**Exercise brief**
Of all the entries below, only the lines from the one with "ATOM 176 N N" up to and including the one with "ATOM 180 O O" are to be duplicated exactly.

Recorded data
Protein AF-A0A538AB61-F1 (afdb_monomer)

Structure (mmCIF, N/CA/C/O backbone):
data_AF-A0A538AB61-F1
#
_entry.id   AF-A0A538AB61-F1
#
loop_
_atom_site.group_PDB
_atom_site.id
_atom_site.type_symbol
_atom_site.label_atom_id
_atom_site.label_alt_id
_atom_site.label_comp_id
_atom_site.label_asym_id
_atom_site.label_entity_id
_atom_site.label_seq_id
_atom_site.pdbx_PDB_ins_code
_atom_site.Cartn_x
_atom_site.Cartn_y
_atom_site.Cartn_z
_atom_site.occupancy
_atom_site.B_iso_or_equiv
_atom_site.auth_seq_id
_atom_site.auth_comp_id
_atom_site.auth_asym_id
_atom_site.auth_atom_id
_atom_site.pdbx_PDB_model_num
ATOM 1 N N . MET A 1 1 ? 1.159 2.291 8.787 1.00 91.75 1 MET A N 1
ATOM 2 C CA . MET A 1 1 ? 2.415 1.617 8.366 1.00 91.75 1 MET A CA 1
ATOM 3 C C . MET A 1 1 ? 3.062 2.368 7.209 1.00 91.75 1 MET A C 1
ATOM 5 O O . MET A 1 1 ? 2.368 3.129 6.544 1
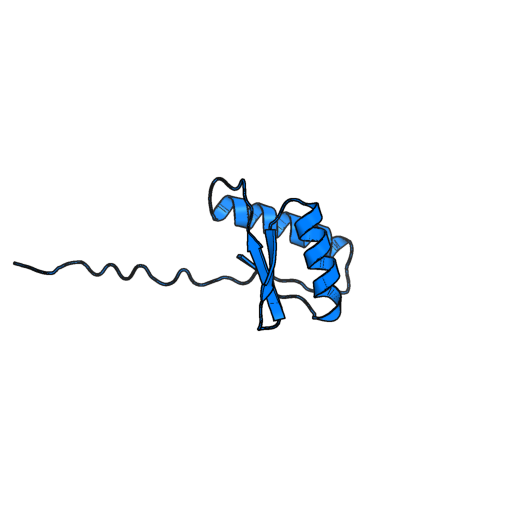.00 91.75 1 MET A O 1
ATOM 9 N N . ARG A 1 2 ? 4.371 2.186 6.974 1.00 94.56 2 ARG A N 1
ATOM 10 C CA . ARG A 1 2 ? 5.107 2.812 5.859 1.00 94.56 2 ARG A CA 1
ATOM 11 C C . ARG A 1 2 ? 5.700 1.746 4.943 1.00 94.56 2 ARG A C 1
ATOM 13 O O . ARG A 1 2 ? 6.322 0.818 5.444 1.00 94.56 2 ARG A O 1
ATOM 20 N N . ILE A 1 3 ? 5.547 1.899 3.631 1.00 95.69 3 ILE A N 1
ATOM 21 C CA . ILE A 1 3 ? 6.153 1.019 2.623 1.00 95.69 3 ILE A CA 1
ATOM 22 C C . ILE A 1 3 ? 7.073 1.846 1.730 1.00 95.69 3 ILE A C 1
ATOM 24 O O . ILE A 1 3 ? 6.676 2.895 1.223 1.00 95.69 3 ILE A O 1
ATOM 28 N N . GLN A 1 4 ? 8.296 1.375 1.527 1.00 95.31 4 GLN A N 1
ATOM 29 C CA . GLN A 1 4 ? 9.209 1.913 0.528 1.00 95.31 4 GLN A CA 1
ATOM 30 C C . GLN A 1 4 ? 9.141 1.054 -0.731 1.00 95.31 4 GLN A C 1
ATOM 32 O O . GLN A 1 4 ? 9.215 -0.165 -0.647 1.00 95.31 4 
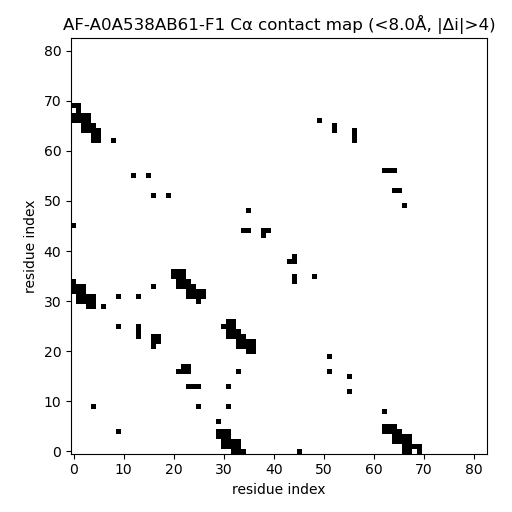GLN A O 1
ATOM 37 N N . VAL A 1 5 ? 9.016 1.691 -1.892 1.00 94.50 5 VAL A N 1
ATOM 38 C CA . VAL A 1 5 ? 8.979 1.036 -3.205 1.00 94.50 5 VAL A CA 1
ATOM 39 C C . VAL A 1 5 ? 9.656 1.942 -4.230 1.00 94.50 5 VAL A C 1
ATOM 41 O O . VAL A 1 5 ? 9.748 3.157 -4.029 1.00 94.50 5 VAL A O 1
ATOM 44 N N . HIS A 1 6 ? 10.134 1.380 -5.339 1.00 92.44 6 HIS A N 1
ATOM 45 C CA . HIS A 1 6 ? 10.675 2.193 -6.422 1.00 92.44 6 HIS A CA 1
ATOM 46 C C . HIS A 1 6 ? 9.602 3.161 -6.973 1.00 92.44 6 HIS A C 1
ATOM 48 O O . HIS A 1 6 ? 8.474 2.739 -7.237 1.00 92.44 6 HIS A O 1
ATOM 54 N N . PRO A 1 7 ? 9.942 4.439 -7.253 1.00 91.25 7 PRO A N 1
ATOM 55 C CA . PRO A 1 7 ? 8.997 5.432 -7.770 1.00 91.25 7 PRO A CA 1
ATOM 56 C C . PRO A 1 7 ? 8.137 5.015 -8.973 1.00 91.25 7 PRO A C 1
ATOM 58 O O . PRO A 1 7 ? 7.005 5.476 -9.074 1.00 91.25 7 PRO A O 1
ATOM 61 N N . HIS A 1 8 ? 8.643 4.158 -9.871 1.00 93.12 8 HIS A N 1
ATOM 62 C CA . HIS A 1 8 ? 7.913 3.735 -11.070 1.00 93.12 8 HIS A CA 1
ATOM 63 C C . HIS A 1 8 ? 6.779 2.747 -10.762 1.00 93.12 8 HIS A C 1
ATOM 65 O O . HIS A 1 8 ? 5.849 2.647 -11.548 1.00 93.12 8 HIS A O 1
ATOM 71 N N . ALA A 1 9 ? 6.846 2.041 -9.63
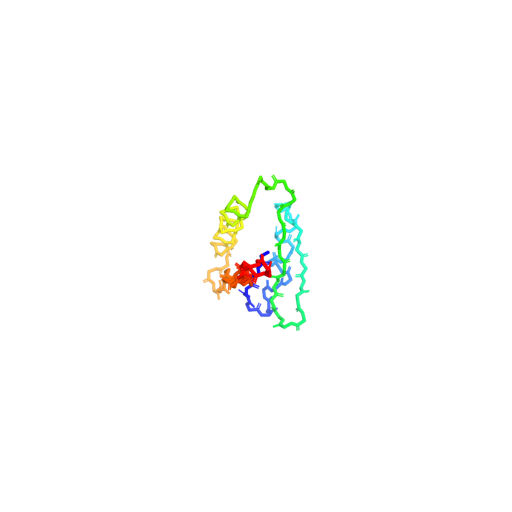1 1.00 94.50 9 ALA A N 1
ATOM 72 C CA . ALA A 1 9 ? 5.845 1.061 -9.210 1.00 94.50 9 ALA A CA 1
ATOM 73 C C . ALA A 1 9 ? 4.931 1.595 -8.096 1.00 94.50 9 ALA A C 1
ATOM 75 O O . ALA A 1 9 ? 4.063 0.890 -7.593 1.00 94.50 9 ALA A O 1
ATOM 76 N N . ARG A 1 10 ? 5.129 2.853 -7.685 1.00 94.50 10 ARG A N 1
ATOM 77 C CA . ARG A 1 10 ? 4.408 3.459 -6.563 1.00 94.50 10 ARG A CA 1
ATOM 78 C C . ARG A 1 10 ? 2.908 3.580 -6.821 1.00 94.50 10 ARG A C 1
ATOM 80 O O . ARG A 1 10 ? 2.127 3.377 -5.900 1.00 94.50 10 ARG A O 1
ATOM 87 N N . GLU A 1 11 ? 2.529 3.978 -8.032 1.00 95.19 11 GLU A N 1
ATOM 88 C CA . GLU A 1 11 ? 1.121 4.147 -8.406 1.00 95.19 11 GLU A CA 1
ATOM 89 C C . GLU A 1 11 ? 0.413 2.792 -8.478 1.00 95.19 11 GLU A C 1
ATOM 91 O O . GLU A 1 11 ? -0.610 2.619 -7.826 1.00 95.19 11 GLU A O 1
ATOM 96 N N . ASP A 1 12 ? 1.038 1.812 -9.130 1.00 96.88 12 ASP A N 1
ATOM 97 C CA . ASP A 1 12 ? 0.541 0.436 -9.210 1.00 96.88 12 ASP A CA 1
ATOM 98 C C . ASP A 1 12 ? 0.357 -0.206 -7.820 1.00 96.88 12 ASP A C 1
ATOM 100 O O . ASP A 1 12 ? -0.723 -0.699 -7.496 1.00 96.88 12 ASP A O 1
ATOM 104 N N . LEU A 1 13 ? 1.360 -0.106 -6.936 1.00 97.06 13 LEU A N 1
ATOM 105 C CA . LEU A 1 13 ? 1.242 -0.614 -5.566 1.00 97.06 13 LEU A CA 1
ATOM 106 C C . LEU A 1 13 ? 0.134 0.102 -4.776 1.00 97.06 13 LEU A C 1
ATOM 108 O O . LEU A 1 13 ? -0.575 -0.521 -3.986 1.00 97.06 13 LEU A O 1
ATOM 112 N N . LEU A 1 14 ? -0.032 1.411 -4.970 1.00 96.62 14 LEU A N 1
ATOM 113 C CA . LEU A 1 14 ? -1.078 2.188 -4.305 1.00 96.62 14 LEU A CA 1
ATOM 114 C C . LEU A 1 14 ? -2.480 1.790 -4.787 1.00 96.62 14 LEU A C 1
ATOM 116 O O . LEU A 1 14 ? -3.399 1.723 -3.970 1.00 96.62 14 LEU A O 1
ATOM 120 N N . GLU A 1 15 ? -2.650 1.504 -6.077 1.00 97.25 15 GLU A N 1
ATOM 121 C CA . GLU A 1 15 ? -3.897 0.967 -6.630 1.00 97.25 15 GLU A CA 1
ATOM 122 C C . GLU A 1 15 ? -4.192 -0.435 -6.098 1.00 97.25 15 GLU A C 1
ATOM 124 O O . GLU A 1 15 ? -5.306 -0.693 -5.640 1.00 97.25 15 GLU A O 1
ATOM 129 N N . PHE A 1 16 ? -3.186 -1.311 -6.076 1.00 97.94 16 PHE A N 1
ATOM 130 C CA . PHE A 1 16 ? -3.314 -2.655 -5.522 1.00 97.94 16 PHE A CA 1
ATOM 131 C C . PHE A 1 16 ? -3.752 -2.632 -4.053 1.00 97.94 16 PHE A C 1
ATOM 133 O O . PHE A 1 16 ? -4.706 -3.313 -3.690 1.00 97.94 16 PHE A O 1
ATOM 140 N N . LEU A 1 17 ? -3.110 -1.813 -3.214 1.00 97.62 17 LEU A N 1
ATOM 141 C CA . LEU A 1 17 ? -3.447 -1.711 -1.791 1.00 97.62 17 LEU A CA 1
ATOM 142 C C . LEU A 1 17 ? -4.896 -1.255 -1.576 1.00 97.62 17 LEU A C 1
ATOM 144 O O . LEU A 1 17 ? -5.596 -1.814 -0.739 1.00 97.62 17 LEU A O 1
ATOM 148 N N . ARG A 1 18 ? -5.373 -0.296 -2.376 1.00 96.62 18 ARG A N 1
ATOM 149 C CA . ARG A 1 18 ? -6.778 0.141 -2.339 1.00 96.62 18 ARG A CA 1
ATOM 150 C C . ARG A 1 18 ? -7.744 -0.937 -2.810 1.00 96.62 18 ARG A C 1
ATOM 152 O O . ARG A 1 18 ? -8.872 -0.982 -2.338 1.00 96.62 18 ARG A O 1
ATOM 159 N N . HIS A 1 19 ? -7.323 -1.775 -3.752 1.00 97.31 19 HIS A N 1
ATOM 160 C CA . HIS A 1 19 ? -8.130 -2.888 -4.239 1.00 97.31 19 HIS A CA 1
ATOM 161 C C . HIS A 1 19 ? -8.310 -3.990 -3.186 1.00 97.31 19 HIS A C 1
ATOM 163 O O . HIS A 1 19 ? -9.342 -4.652 -3.184 1.00 97.31 19 HIS A O 1
ATOM 169 N N . VAL A 1 20 ? -7.334 -4.169 -2.291 1.00 96.12 20 VAL A N 1
ATOM 170 C CA . VAL A 1 20 ? -7.395 -5.121 -1.166 1.00 96.12 20 VAL A CA 1
ATOM 171 C C . VAL A 1 20 ? -7.861 -4.460 0.138 1.00 96.12 
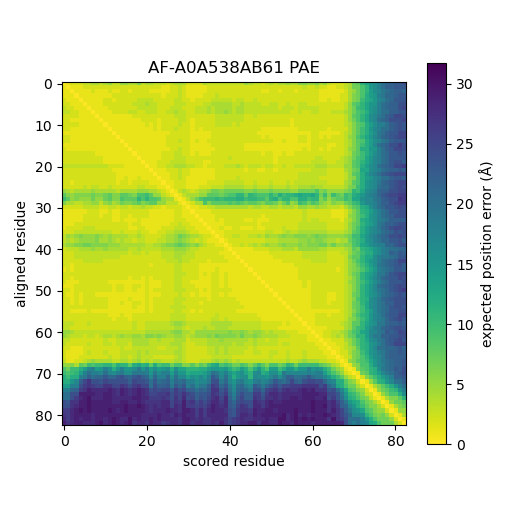20 VAL A C 1
ATOM 173 O O . VAL A 1 20 ? -7.439 -4.851 1.223 1.00 96.12 20 VAL A O 1
ATOM 176 N N . ASP A 1 21 ? -8.708 -3.433 0.021 1.00 94.69 21 ASP A N 1
ATOM 177 C CA . ASP A 1 21 ? -9.361 -2.721 1.128 1.00 94.69 21 ASP A CA 1
ATOM 178 C C . ASP A 1 21 ? -8.410 -2.038 2.138 1.00 94.69 21 ASP A C 1
ATOM 180 O O . ASP A 1 21 ? -8.809 -1.687 3.248 1.00 94.69 21 ASP A O 1
ATOM 184 N N . CYS A 1 22 ? -7.155 -1.774 1.757 1.00 96.94 22 CYS A N 1
ATOM 185 C CA . CYS A 1 22 ? -6.265 -0.919 2.543 1.00 96.94 22 CYS A CA 1
ATOM 186 C C . CYS A 1 22 ? -6.454 0.559 2.174 1.00 96.94 22 CYS A C 1
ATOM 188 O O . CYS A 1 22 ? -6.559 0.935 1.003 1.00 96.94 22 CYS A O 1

**Reply to the task**
ATOM 176 N N . ASP A 1 21 ? -8.708 -3.433 0.021 1.00 94.69 21 ASP A N 1
ATOM 177 C CA . ASP A 1 21 ? -9.361 -2.721 1.128 1.00 94.69 21 ASP A CA 1
ATOM 178 C C . ASP A 1 21 ? -8.410 -2.038 2.138 1.00 94.69 21 ASP A C 1
ATOM 180 O O . ASP A 1 21 ? -8.809 -1.687 3.248 1.00 94.69 21 ASP A O 1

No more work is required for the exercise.